I occasionally get one or two, but I do have on my FB profile "I don't actually use FB you know".


----------



## quimcunx (Nov 16, 2011)

73.


----------



## Maggot (Nov 16, 2011)

2 visible ones and 3 invisible ones.


----------



## Jon-of-arc (Nov 16, 2011)

I've got none.  Did have one sat there for about a month in september-ish, who turned out to be an urb with a fake name (not that I know any one heres real name, but having hardly any urbs in my friend list I was a bit unsure who he might be - felt rude to ask, for some reason...).  Only had a few randoms add me, and normally just accept and then later delete if they bore/spam/piss me off.  Not too worried about who might see my FB, it's pretty sanitised...

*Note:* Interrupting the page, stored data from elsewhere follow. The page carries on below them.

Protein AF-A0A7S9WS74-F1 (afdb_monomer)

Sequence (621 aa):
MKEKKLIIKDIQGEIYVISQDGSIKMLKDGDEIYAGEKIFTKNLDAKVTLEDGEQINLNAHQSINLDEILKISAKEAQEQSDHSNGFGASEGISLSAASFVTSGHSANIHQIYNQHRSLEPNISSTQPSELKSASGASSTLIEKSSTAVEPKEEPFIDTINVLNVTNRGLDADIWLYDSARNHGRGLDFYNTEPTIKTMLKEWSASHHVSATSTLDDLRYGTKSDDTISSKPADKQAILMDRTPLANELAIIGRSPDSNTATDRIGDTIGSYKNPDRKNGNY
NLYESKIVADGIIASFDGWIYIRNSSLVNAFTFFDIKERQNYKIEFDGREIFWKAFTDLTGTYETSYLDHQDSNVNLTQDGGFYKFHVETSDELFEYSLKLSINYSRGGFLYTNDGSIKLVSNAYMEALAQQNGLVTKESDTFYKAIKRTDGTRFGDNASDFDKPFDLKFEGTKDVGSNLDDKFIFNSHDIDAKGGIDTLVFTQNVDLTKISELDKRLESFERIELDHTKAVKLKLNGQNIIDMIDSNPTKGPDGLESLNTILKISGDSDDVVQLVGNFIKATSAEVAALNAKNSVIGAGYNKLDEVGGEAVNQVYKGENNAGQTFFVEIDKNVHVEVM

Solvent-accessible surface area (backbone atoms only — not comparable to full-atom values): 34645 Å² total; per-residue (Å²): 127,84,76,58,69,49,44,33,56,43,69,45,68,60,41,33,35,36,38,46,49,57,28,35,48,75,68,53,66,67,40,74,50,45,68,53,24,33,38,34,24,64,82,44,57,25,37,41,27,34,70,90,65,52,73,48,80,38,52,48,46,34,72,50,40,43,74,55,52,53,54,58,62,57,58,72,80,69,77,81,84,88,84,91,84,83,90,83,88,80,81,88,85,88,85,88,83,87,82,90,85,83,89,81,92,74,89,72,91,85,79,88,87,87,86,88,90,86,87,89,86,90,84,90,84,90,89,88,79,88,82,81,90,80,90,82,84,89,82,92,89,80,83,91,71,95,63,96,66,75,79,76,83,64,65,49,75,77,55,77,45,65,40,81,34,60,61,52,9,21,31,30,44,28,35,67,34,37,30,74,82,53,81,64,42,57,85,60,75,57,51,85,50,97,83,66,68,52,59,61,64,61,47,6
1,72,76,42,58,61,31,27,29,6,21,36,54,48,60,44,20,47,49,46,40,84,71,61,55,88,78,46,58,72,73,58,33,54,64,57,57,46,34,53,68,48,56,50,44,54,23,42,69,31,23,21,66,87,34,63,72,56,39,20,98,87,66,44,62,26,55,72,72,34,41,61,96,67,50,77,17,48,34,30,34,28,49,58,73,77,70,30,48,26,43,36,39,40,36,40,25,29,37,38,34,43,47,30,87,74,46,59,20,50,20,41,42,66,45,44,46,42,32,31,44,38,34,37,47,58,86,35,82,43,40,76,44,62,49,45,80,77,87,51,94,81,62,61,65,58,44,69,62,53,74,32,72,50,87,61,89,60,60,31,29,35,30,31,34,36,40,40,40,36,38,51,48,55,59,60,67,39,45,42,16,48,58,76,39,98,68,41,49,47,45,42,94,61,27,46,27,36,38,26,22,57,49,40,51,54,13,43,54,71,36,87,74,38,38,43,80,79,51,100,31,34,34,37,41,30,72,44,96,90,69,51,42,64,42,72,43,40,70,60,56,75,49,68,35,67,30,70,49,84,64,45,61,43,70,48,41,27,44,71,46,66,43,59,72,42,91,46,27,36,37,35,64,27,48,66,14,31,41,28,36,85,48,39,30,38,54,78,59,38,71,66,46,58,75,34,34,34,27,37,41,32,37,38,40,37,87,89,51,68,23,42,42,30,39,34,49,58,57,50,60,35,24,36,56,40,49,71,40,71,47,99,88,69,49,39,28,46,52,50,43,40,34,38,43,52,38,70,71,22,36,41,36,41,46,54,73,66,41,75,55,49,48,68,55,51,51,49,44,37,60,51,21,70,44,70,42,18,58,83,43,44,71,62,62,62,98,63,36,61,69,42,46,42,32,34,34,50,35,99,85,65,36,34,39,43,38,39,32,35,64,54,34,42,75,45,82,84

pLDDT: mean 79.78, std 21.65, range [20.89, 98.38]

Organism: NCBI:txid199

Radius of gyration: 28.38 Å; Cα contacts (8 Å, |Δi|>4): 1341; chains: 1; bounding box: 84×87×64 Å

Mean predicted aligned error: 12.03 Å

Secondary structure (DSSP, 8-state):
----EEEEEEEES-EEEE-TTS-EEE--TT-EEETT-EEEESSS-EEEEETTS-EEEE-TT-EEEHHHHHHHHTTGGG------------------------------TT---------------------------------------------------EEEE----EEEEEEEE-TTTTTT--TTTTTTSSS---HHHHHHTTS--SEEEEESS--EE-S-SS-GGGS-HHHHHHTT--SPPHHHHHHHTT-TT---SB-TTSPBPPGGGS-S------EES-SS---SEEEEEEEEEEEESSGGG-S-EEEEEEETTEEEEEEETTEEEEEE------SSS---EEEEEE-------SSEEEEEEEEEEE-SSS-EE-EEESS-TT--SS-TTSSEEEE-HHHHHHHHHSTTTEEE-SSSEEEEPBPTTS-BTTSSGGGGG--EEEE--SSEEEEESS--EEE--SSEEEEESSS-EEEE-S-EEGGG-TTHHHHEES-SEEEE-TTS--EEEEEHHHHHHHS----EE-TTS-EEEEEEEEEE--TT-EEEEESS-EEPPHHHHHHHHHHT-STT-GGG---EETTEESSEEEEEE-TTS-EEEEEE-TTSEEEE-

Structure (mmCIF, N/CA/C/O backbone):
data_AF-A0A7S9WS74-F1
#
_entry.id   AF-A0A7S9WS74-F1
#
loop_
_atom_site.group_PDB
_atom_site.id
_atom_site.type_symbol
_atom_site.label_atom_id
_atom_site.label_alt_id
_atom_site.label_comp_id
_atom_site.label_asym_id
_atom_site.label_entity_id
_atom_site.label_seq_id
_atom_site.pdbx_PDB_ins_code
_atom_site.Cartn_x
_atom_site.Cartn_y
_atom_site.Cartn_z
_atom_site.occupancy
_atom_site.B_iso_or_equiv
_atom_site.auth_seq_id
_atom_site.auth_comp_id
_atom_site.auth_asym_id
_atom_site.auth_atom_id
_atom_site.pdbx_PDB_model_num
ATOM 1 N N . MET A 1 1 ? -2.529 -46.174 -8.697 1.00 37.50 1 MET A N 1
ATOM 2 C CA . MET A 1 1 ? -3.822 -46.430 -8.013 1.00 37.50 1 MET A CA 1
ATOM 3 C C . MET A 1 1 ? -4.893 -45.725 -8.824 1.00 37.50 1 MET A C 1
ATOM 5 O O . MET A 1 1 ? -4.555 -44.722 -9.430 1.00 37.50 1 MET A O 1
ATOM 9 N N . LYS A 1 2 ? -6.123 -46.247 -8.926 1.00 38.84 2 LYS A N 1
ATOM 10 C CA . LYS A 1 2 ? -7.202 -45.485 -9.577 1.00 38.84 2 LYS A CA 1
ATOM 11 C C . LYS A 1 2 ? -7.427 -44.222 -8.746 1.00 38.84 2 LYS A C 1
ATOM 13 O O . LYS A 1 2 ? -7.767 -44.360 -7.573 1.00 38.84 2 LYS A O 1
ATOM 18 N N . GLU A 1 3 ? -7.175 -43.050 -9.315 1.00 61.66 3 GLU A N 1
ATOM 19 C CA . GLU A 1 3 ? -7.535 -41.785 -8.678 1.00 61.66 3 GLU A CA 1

On a (barely) related note, got this posted on a link I put up today; "you should get a prize for good use of facebook. Your links are always worth a butchers".  Mostly they come by picking the cream of the crop from the Bandwidthz thread, so thought urban may appreciate...


----------



## Greebo (Nov 16, 2011)

On my fake facebook, fuck knows, haven't checked it recently.  Haven't got a real FB account.


----------



## twentythreedom (Nov 16, 2011)

74 and counting


----------



## twentythreedom (Nov 16, 2011)

More pertinently - how many actual, real life friend requests has anyone got?


----------



## twistedAM (Nov 16, 2011)

36 makes - makes me 50% as popular as editor


----------



## RaverDrew (Nov 16, 2011)

How do you check pending friend requests ?


----------



## weltweit (Nov 16, 2011)

So is this thread just for people to boast on?

Rather like the 500 likes thread on here was.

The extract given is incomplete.